In this second in-depth article, we invited Bruce Wang, Director of Engineering, Product Platform Systems at Netflix, to share his views on the “migration trap”. But first, a bit more about him 👇
Bruce Wang, Director of Engineering, Product Platform Systems at Netflix
“Trusting teams, seeking excellence, driving customer delight.”
This is Bruce Wang’s motto. And when you’ve known him for as long as I have (6 years, I guess?), you know it’s not just the usual BS. And maybe a reason why he was a speaker at our… no-BS conference.
Bruce is a Director of Engineering at Netflix, where he leads the Product Platform Systems team, working on various high-leverage systems such as API Infra and DevEx that power internal and external product experiences, Product Data Systems that handle product telemetry and logging data, and Tech Lifecycle Innovation focused on shared tooling, tech debt innovation, and legacy systems operations. With 23+ years of experience in the software industry, he’s spent the last 11 years as an engineering leader and founded two companies during the journey.

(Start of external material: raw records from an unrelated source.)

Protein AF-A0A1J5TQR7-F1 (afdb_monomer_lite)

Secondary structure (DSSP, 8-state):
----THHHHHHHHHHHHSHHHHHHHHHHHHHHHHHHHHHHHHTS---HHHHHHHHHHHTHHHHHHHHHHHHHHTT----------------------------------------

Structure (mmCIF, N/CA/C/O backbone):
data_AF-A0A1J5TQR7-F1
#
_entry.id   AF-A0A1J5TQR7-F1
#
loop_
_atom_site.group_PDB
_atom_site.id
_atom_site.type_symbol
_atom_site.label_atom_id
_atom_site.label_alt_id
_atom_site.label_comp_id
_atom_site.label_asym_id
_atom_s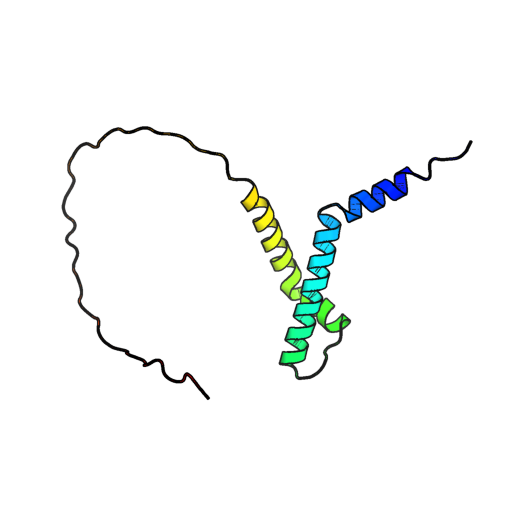ite.label_entity_id
_atom_site.label_seq_id
_atom_site.pdbx_PDB_ins_code
_atom_site.Cartn_x
_atom_site.Cartn_y
_atom_site.Cartn_z
_atom_site.occupancy
_atom_site.B_iso_or_equiv
_atom_site.auth_seq_id
_atom_site.auth_comp_id
_atom_site.auth_asym_id
_atom_site.auth_atom_id
_atom_site.pdbx_PDB_model_num
ATOM 1 N N . MET A 1 1 ? 8.794 20.218 39.450 1.00 39.47 1 MET A N 1
ATOM 2 C CA . MET A 1 1 ? 7.553 19.924 38.704 1.00 39.47 1 MET A CA 1
ATOM 3 C C . MET A 1 1 ? 7.950 19.184 37.431 1.00 39.47 1 MET A C 1
ATOM 5 O O . MET A 1 1 ? 8.392 19.831 36.494 1.00 39.47 1 MET A O 1
ATOM 9 N N . SER A 1 2 ? 7.934 17.847 37.442 1.00 56.75 2 SER A N 1
ATOM 10 C CA . SER A 1 2 ? 8.265 17.022 36.267 1.00 56.75 2 SER A CA 1
ATOM 11 C C . SER A 1 2 ? 6.961 16.606 35.590 1.00 56.75 2 SER A C 1
ATOM 13 O O . SER A 1 2 ? 6.070 16.093 36.265 1.00 56.75 2 SER A O 1
ATOM 15 N N . LEU A 1 3 ? 6.820 16.903 34.298 1.00 57.19 3 LEU A N 1
ATOM 16 C CA . LEU A 1 3 ? 5.616 16.620 33.514 1.00 57.19 3 LEU A CA 1
ATOM 17 C C . LEU A 1 3 ? 5.497 15.111 33.218 1.00 57.19 3 LEU A C 1
ATOM 19 O O . LEU A 1 3 ? 6.517 14.449 33.012 1.00 57.19 3 LEU A O 1
ATOM 23 N N . PRO A 1 4 ? 4.277 14.549 33.164 1.00 56.31 4 PRO A N 1
ATOM 24 C CA . PRO A 1 4 ? 4.077 13.130 32.907 1.00 56.31 4 PRO A CA 1
ATOM 25 C C . PRO A 1 4 ? 4.364 12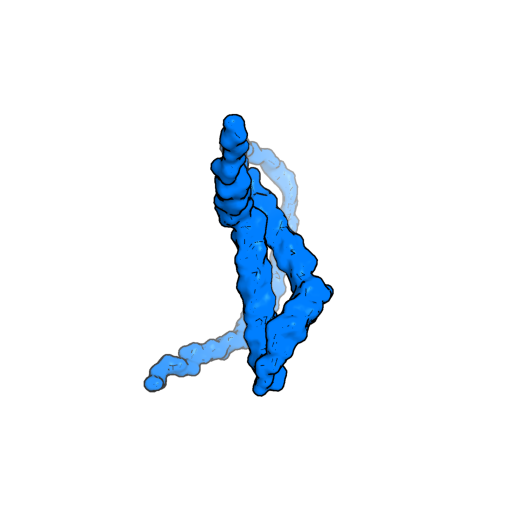.809 31.430 1.00 56.31 4 PRO A C 1
ATOM 27 O O . PRO A 1 4 ? 3.528 12.969 30.551 1.00 56.31 4 PRO A O 1
ATOM 30 N N . GLN A 1 5 ? 5.567 12.310 31.137 1.00 56.00 5 GLN A N 1
ATOM 31 C CA . GLN A 1 5 ? 5.918 11.758 29.816 1.00 56.00 5 GLN A CA 1
ATOM 32 C C . GLN A 1 5 ? 5.247 10.398 29.528 1.00 56.00 5 GLN A C 1
ATOM 34 O O . GLN A 1 5 ? 5.411 9.845 28.443 1.00 56.00 5 GLN A O 1
ATOM 39 N N . LYS A 1 6 ? 4.505 9.831 30.489 1.00 54.59 6 LYS A N 1
ATOM 40 C CA . LYS A 1 6 ? 4.009 8.445 30.431 1.00 54.59 6 LYS A CA 1
ATOM 41 C C . LYS A 1 6 ? 2.712 8.270 29.635 1.00 54.59 6 LYS A C 1
ATOM 43 O O . LYS A 1 6 ? 2.420 7.152 29.213 1.00 54.59 6 LYS A O 1
ATOM 48 N N . ASP A 1 7 ? 1.977 9.348 29.381 1.00 58.00 7 ASP A N 1
ATOM 49 C CA . ASP A 1 7 ? 0.669 9.292 28.715 1.00 58.00 7 ASP A CA 1
ATOM 50 C C . ASP A 1 7 ? 0.797 9.211 27.181 1.00 58.00 7 ASP A C 1
ATOM 52 O O . ASP A 1 7 ? -0.009 8.566 26.507 1.00 58.00 7 ASP A O 1
ATOM 56 N N . PHE A 1 8 ? 1.864 9.787 26.611 1.00 55.19 8 PHE A N 1
ATOM 57 C CA . PHE A 1 8 ? 2.143 9.742 25.168 1.00 55.19 8 PHE A CA 1
ATOM 58 C C . PHE A 1 8 ? 2.555 8.350 24.678 1.00 55.19 8 PHE A C 1
ATOM 60 O O . PHE A 1 8 ? 2.157 7.938 23.587 1.00 55.19 8 PHE A O 1
ATOM 67 N N . GLU A 1 9 ? 3.311 7.608 25.488 1.00 58.97 9 GLU A N 1
ATOM 68 C CA . GLU A 1 9 ? 3.723 6.242 25.155 1.00 58.97 9 GLU A CA 1
ATOM 69 C C . GLU A 1 9 ? 2.541 5.270 25.226 1.00 58.97 9 GLU A C 1
ATOM 71 O O . GLU A 1 9 ? 2.334 4.505 24.288 1.00 58.97 9 GLU A O 1
ATOM 76 N N . HIS A 1 10 ? 1.678 5.384 26.245 1.00 57.97 10 HIS A N 1
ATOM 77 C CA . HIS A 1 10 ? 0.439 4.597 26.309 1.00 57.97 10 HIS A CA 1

I’ve always found that Bruce brings the best of both worlds. At the same time, he’s the smiling, joking, and outgoing person who makes the workplace more entertaining; and he’s the one who can retreat, put a lot of thought into high-level decisions, and work (crazy) hours to see his vision come to life. A bit like the frivolous Bruce Wayne, and its work-hard, bring-his-vision-to-life counterpart: Batman.
But what I like even more about Bruce, is that he thrives most when he sees people around him grow and embark on insightful journeys.
His talk at Elevate (see above) was about one of these journeys: the migration from REST to Falcor API, Netflix’s in-house graph query language, to GraphQL. A journey with highs and lows, and many learnings he shared on stage at Elevate. A journey that can be a real nightmare if you fall into what he calls the “Migration Trap”.
Without further ado, I’ll let Bruce take over and dig deeper into how they (try to) avoid the migration trap at Netflix. Let’s go!
For more from Bruce, follow him on LinkedIn or read his leadership philosophy.
How we (try to) avoid the technology migration trap at Netflix
The Innovation Lifecycle
When talking about the software innovation lifecycle, I like to use the graph below: innovation is a dynamic and cyclical process, that comprises various steps:
Design: the initial stage where new ideas and solutions are conceptualized.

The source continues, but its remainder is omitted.